Stored data:
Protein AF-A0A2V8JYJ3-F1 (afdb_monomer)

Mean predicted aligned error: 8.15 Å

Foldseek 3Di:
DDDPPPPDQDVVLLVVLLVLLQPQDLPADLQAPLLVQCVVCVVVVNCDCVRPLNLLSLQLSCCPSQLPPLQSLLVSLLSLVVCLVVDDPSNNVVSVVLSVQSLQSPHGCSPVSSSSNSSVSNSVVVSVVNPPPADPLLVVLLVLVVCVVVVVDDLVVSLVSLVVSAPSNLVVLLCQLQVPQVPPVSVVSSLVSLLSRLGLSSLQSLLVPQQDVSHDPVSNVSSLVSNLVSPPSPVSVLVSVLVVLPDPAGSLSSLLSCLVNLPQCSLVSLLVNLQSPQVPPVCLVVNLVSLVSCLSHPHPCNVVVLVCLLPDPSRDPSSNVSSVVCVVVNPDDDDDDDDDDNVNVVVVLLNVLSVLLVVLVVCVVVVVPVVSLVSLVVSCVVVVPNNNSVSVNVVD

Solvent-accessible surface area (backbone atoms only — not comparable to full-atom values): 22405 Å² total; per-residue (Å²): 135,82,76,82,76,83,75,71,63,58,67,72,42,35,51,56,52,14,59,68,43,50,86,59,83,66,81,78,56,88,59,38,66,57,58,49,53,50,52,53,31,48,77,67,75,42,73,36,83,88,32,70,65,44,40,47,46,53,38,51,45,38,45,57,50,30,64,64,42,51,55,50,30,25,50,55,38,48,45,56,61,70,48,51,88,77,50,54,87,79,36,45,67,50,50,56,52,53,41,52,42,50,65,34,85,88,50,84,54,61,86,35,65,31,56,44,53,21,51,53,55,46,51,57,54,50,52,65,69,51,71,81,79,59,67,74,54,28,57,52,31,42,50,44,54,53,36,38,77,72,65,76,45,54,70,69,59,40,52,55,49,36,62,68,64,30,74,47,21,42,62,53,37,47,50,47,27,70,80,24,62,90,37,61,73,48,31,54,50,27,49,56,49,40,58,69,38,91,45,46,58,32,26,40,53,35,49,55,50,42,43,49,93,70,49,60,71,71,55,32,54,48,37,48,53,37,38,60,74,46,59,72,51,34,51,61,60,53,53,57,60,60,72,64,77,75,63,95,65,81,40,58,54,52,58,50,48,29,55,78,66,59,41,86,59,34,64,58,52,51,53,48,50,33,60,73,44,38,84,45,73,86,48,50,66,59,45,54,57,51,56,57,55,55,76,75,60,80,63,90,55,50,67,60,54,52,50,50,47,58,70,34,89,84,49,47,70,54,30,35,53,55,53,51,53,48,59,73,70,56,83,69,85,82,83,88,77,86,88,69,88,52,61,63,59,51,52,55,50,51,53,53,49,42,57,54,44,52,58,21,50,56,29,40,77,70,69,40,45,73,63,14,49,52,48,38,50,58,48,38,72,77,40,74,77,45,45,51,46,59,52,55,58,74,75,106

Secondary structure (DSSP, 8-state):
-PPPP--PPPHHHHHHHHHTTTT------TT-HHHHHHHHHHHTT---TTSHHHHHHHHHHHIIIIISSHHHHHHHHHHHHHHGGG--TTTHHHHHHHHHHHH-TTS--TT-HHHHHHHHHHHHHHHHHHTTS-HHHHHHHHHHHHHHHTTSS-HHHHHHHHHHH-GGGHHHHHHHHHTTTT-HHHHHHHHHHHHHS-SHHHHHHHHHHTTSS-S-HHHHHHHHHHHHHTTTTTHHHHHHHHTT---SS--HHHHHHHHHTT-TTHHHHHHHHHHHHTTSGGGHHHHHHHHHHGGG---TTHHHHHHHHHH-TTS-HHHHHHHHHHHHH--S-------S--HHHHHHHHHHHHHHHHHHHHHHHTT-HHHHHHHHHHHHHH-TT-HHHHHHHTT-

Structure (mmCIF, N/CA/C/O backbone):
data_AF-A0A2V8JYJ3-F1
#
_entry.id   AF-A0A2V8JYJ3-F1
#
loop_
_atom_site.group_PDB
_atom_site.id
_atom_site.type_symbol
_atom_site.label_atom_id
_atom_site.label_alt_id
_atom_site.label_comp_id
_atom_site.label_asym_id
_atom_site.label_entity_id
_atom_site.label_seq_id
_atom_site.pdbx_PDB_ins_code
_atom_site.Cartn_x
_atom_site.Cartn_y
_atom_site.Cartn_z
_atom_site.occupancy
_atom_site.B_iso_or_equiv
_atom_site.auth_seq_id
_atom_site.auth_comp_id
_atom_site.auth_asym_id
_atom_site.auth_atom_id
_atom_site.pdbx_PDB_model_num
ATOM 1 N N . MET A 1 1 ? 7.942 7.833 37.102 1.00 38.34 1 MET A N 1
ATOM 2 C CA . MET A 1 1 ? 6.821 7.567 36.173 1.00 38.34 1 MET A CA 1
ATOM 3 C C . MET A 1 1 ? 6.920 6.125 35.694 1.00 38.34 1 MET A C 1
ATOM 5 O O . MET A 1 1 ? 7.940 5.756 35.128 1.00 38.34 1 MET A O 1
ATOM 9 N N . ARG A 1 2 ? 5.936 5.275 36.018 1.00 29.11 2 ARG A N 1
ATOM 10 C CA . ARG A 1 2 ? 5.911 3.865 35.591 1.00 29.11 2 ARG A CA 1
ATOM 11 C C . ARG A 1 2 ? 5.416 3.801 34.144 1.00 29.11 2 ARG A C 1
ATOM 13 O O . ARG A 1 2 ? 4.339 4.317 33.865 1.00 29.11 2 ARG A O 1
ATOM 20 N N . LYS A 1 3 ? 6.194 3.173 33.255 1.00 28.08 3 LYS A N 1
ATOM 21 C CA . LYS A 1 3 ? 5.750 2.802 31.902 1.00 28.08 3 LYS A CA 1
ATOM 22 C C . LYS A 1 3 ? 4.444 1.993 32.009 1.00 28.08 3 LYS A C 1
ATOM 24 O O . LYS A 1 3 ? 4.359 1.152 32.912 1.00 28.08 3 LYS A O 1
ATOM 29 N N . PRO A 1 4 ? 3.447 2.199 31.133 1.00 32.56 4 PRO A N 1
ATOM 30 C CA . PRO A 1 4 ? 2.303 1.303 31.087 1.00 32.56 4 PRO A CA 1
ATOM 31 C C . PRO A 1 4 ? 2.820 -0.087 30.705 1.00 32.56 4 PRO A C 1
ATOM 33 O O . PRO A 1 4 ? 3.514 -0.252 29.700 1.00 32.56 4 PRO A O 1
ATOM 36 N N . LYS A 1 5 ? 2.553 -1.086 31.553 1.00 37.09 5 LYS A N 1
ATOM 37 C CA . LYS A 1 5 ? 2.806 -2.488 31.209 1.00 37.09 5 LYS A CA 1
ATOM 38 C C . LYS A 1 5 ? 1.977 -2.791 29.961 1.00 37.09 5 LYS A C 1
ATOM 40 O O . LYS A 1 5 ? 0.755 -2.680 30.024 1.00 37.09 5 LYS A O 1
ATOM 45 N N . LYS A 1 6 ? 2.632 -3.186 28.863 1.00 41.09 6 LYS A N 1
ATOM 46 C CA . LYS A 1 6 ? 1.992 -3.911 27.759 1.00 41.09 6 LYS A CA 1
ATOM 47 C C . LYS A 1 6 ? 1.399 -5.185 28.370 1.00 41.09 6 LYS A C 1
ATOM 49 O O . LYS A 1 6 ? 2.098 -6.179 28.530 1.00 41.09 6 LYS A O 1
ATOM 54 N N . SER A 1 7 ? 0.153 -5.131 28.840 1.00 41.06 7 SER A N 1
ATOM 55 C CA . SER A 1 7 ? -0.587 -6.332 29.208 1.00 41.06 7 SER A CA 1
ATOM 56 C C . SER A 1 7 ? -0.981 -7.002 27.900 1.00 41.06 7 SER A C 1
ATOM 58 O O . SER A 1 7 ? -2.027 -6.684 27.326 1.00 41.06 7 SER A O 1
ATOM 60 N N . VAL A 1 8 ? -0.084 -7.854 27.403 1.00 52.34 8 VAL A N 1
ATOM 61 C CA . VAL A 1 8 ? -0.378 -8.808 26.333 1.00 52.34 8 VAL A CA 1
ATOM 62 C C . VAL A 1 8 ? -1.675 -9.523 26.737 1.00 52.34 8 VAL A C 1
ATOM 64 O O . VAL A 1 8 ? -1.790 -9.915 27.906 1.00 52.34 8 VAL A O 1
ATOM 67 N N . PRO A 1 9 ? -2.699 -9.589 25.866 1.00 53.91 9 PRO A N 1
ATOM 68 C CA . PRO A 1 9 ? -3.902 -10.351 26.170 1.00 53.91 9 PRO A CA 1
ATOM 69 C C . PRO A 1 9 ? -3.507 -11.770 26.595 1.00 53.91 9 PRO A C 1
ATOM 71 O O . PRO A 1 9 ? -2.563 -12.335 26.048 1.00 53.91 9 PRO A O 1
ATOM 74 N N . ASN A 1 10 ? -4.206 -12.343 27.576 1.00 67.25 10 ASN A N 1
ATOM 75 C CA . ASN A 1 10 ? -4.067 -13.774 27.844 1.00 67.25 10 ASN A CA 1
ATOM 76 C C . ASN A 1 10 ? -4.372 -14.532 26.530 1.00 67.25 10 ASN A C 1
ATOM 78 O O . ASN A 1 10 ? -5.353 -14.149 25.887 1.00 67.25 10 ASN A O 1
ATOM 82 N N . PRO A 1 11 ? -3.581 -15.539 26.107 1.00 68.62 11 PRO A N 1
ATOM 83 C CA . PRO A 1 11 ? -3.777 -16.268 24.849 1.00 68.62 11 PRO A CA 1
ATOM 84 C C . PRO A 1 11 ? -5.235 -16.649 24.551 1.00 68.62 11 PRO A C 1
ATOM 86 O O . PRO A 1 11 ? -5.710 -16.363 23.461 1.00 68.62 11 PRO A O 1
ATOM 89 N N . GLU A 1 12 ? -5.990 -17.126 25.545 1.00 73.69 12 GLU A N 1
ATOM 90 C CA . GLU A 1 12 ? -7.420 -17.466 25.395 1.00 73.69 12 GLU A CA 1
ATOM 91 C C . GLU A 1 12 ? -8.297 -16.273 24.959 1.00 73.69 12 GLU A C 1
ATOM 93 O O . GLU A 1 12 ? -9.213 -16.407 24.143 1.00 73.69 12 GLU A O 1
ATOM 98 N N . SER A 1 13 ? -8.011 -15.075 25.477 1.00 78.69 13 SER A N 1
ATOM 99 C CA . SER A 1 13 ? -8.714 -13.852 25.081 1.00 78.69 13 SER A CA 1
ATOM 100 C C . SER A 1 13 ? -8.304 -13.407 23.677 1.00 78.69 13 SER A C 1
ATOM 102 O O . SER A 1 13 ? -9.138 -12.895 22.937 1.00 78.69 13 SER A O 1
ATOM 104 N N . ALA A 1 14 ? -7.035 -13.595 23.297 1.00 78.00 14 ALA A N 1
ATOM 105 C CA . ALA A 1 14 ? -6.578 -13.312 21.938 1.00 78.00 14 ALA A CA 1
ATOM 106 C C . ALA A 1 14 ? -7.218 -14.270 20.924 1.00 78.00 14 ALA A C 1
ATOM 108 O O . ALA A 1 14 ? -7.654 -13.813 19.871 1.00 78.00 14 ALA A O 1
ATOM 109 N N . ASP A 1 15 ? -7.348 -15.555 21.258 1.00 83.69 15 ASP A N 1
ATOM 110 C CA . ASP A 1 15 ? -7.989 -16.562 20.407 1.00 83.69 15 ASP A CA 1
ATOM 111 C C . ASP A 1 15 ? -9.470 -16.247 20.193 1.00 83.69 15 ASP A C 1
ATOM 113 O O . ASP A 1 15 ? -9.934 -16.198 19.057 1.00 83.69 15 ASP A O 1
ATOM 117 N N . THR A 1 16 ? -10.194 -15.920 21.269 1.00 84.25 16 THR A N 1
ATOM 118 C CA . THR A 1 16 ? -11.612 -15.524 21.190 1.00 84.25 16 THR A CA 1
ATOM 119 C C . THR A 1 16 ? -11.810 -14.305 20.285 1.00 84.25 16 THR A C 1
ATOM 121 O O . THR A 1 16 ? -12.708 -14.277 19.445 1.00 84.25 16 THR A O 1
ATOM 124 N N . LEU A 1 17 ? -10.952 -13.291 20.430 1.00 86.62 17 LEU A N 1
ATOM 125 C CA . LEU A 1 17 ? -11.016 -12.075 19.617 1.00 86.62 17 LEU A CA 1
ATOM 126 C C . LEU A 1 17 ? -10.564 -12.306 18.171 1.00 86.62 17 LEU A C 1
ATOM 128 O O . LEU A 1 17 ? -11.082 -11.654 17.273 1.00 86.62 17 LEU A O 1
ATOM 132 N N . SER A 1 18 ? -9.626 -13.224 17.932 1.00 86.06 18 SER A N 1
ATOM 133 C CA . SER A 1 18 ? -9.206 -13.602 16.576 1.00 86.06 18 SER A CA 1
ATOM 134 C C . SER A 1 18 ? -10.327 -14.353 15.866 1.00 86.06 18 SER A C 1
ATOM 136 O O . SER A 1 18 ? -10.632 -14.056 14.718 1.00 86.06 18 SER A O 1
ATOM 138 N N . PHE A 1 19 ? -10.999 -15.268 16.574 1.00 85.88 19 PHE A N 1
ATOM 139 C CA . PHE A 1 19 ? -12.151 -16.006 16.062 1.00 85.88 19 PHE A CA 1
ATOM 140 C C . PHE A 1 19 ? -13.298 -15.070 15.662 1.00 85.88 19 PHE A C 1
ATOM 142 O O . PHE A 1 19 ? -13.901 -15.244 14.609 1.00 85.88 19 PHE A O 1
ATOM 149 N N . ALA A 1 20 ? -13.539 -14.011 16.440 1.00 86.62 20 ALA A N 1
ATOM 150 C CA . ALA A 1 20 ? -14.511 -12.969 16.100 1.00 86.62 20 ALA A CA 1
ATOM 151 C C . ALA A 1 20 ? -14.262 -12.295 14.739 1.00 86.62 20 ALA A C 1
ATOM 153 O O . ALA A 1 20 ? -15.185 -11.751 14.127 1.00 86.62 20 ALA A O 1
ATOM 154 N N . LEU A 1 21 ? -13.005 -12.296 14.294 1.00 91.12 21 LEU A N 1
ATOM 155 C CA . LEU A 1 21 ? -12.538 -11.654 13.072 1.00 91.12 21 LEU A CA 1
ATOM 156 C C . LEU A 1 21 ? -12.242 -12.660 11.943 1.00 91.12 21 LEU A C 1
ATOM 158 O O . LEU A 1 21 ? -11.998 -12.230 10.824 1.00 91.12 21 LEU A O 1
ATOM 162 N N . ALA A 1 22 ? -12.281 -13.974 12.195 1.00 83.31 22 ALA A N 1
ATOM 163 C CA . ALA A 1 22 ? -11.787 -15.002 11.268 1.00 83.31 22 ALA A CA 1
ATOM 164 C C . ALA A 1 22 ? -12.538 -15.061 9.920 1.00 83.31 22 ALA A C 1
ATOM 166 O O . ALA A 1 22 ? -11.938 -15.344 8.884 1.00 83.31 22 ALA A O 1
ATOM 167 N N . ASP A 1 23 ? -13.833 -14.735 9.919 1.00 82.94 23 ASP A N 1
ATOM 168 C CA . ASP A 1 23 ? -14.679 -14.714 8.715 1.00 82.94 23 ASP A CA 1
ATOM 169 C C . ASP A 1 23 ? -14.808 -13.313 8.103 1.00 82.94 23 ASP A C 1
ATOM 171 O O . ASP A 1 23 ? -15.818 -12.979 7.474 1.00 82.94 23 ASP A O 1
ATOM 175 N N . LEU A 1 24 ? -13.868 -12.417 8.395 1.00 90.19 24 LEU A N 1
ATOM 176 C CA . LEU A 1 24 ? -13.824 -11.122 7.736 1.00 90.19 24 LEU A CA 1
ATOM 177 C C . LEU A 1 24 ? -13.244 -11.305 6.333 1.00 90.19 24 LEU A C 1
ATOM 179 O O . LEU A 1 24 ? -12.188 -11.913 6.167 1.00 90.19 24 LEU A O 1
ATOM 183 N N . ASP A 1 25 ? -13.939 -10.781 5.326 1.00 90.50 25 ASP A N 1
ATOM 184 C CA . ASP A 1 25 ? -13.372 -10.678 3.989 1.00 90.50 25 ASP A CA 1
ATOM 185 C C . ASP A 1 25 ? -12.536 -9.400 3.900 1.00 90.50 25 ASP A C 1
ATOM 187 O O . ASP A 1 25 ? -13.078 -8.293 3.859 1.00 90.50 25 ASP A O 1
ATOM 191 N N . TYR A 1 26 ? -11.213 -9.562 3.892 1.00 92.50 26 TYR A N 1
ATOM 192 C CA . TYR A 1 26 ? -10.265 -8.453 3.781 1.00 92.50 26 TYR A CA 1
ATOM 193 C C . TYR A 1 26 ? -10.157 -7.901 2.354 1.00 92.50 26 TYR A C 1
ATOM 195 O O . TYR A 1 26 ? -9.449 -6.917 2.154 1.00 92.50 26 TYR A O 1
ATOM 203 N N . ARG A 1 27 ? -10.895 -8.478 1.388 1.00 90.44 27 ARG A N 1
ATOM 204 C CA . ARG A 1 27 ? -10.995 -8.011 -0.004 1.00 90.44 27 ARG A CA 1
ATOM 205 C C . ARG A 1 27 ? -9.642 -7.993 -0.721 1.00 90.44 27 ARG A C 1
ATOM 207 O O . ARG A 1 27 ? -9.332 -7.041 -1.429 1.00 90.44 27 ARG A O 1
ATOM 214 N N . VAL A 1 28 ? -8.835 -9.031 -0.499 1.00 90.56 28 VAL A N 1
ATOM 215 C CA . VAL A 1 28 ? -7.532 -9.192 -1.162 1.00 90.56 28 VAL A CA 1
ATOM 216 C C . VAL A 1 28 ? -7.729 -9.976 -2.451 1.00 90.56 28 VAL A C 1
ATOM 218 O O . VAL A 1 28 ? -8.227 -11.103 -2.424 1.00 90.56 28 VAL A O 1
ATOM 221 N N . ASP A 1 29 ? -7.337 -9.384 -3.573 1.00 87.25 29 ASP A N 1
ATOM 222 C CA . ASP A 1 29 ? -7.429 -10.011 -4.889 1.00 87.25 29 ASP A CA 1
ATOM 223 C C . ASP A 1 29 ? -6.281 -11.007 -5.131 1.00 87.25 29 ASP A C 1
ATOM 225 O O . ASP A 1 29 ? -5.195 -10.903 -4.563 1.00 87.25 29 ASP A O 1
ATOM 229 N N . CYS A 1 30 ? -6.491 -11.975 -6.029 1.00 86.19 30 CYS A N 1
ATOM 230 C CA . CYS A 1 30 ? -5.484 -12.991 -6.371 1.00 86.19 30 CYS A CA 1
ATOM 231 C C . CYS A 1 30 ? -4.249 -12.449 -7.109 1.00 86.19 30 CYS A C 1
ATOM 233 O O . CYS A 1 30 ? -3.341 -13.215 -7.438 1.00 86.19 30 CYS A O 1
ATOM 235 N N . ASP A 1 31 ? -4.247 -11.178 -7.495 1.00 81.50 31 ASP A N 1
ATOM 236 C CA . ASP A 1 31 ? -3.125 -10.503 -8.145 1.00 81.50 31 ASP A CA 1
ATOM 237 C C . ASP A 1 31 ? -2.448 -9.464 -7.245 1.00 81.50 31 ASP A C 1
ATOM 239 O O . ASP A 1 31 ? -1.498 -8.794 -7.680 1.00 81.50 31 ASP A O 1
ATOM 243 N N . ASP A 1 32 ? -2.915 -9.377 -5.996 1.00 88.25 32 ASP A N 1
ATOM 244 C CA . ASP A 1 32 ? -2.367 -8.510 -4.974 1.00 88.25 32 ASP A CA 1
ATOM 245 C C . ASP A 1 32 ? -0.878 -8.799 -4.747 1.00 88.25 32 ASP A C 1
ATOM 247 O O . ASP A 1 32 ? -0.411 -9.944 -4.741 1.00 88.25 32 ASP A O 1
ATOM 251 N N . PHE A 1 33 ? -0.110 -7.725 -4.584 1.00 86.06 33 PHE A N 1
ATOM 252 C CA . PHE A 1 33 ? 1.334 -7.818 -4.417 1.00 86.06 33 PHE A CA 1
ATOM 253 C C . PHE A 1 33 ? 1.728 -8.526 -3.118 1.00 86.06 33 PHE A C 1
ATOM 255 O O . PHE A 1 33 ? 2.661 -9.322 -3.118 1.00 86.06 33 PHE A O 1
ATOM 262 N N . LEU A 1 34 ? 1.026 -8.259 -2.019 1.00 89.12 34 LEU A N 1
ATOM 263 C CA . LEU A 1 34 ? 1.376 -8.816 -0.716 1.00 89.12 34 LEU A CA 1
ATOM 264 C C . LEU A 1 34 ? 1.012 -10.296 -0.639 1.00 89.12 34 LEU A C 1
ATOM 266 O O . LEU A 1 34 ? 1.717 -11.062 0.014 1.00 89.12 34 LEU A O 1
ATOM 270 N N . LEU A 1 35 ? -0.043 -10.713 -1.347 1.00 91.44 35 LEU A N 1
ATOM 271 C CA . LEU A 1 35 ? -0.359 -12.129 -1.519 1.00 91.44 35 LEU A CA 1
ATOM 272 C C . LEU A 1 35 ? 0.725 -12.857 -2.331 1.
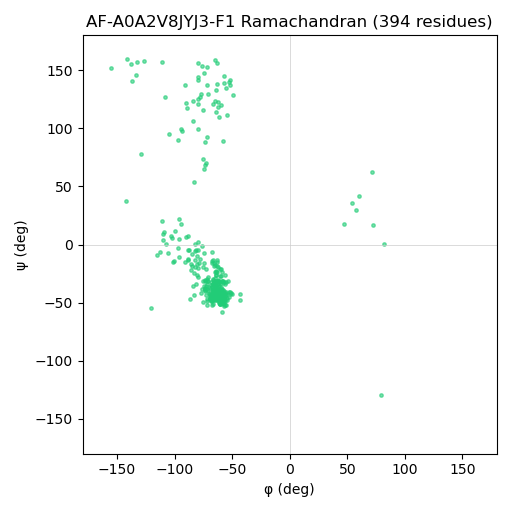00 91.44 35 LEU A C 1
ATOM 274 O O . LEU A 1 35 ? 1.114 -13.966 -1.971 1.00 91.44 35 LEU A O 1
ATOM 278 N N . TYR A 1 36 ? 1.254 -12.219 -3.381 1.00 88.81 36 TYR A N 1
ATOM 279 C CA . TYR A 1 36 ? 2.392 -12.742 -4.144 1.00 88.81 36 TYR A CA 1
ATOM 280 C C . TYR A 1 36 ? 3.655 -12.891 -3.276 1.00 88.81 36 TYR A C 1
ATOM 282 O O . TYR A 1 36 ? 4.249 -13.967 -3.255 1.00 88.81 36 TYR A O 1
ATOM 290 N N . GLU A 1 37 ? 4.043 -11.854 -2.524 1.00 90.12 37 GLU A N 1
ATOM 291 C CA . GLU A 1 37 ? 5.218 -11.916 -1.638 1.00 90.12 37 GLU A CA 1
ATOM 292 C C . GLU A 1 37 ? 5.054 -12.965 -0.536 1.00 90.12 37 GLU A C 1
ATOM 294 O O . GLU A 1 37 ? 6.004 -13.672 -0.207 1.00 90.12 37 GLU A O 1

What is being asked:
Reproduce exactly the lines above from the line with "ATOM 193 C C" to the line with "ATOM 225 O O", including both, and add nothing.

Output of the exercise:
ATOM 193 C C . TYR A 1 26 ? -10.157 -7.901 2.354 1.00 92.50 26 TYR A C 1
ATOM 195 O O . TYR A 1 26 ? -9.449 -6.917 2.154 1.00 92.50 26 TYR A O 1
ATOM 203 N N . ARG A 1 27 ? -10.895 -8.478 1.388 1.00 90.44 27 ARG A N 1
ATOM 204 C CA . ARG A 1 27 ? -10.995 -8.011 -0.004 1.00 90.44 27 ARG A CA 1
ATOM 205 C C . ARG A 1 27 ? -9.642 -7.993 -0.721 1.00 90.44 27 ARG A C 1
ATOM 207 O O . ARG A 1 27 ? -9.332 -7.041 -1.429 1.00 90.44 27 ARG A O 1
ATOM 214 N N . VAL A 1 28 ? -8.835 -9.031 -0.499 1.00 90.56 28 VAL A N 1
ATOM 215 C CA . VAL A 1 28 ? -7.532 -9.192 -1.162 1.00 90.56 28 VAL A CA 1
ATOM 216 C C . VAL A 1 28 ? -7.729 -9.976 -2.451 1.00 90.56 28 VAL A C 1
ATOM 218 O O . VAL A 1 28 ? -8.227 -11.103 -2.424 1.00 90.56 28 VAL A O 1
ATOM 221 N N . ASP A 1 29 ? -7.337 -9.384 -3.573 1.00 87.25 29 ASP A N 1
ATOM 222 C CA . ASP A 1 29 ? -7.429 -10.011 -4.889 1.00 87.25 29 ASP A CA 1
ATOM 223 C C . ASP A 1 29 ? -6.281 -11.007 -5.131 1.00 87.25 29 ASP A C 1
ATOM 225 O O . ASP A 1 29 ? -5.195 -10.903 -4.563 1.00 87.25 29 ASP A O 1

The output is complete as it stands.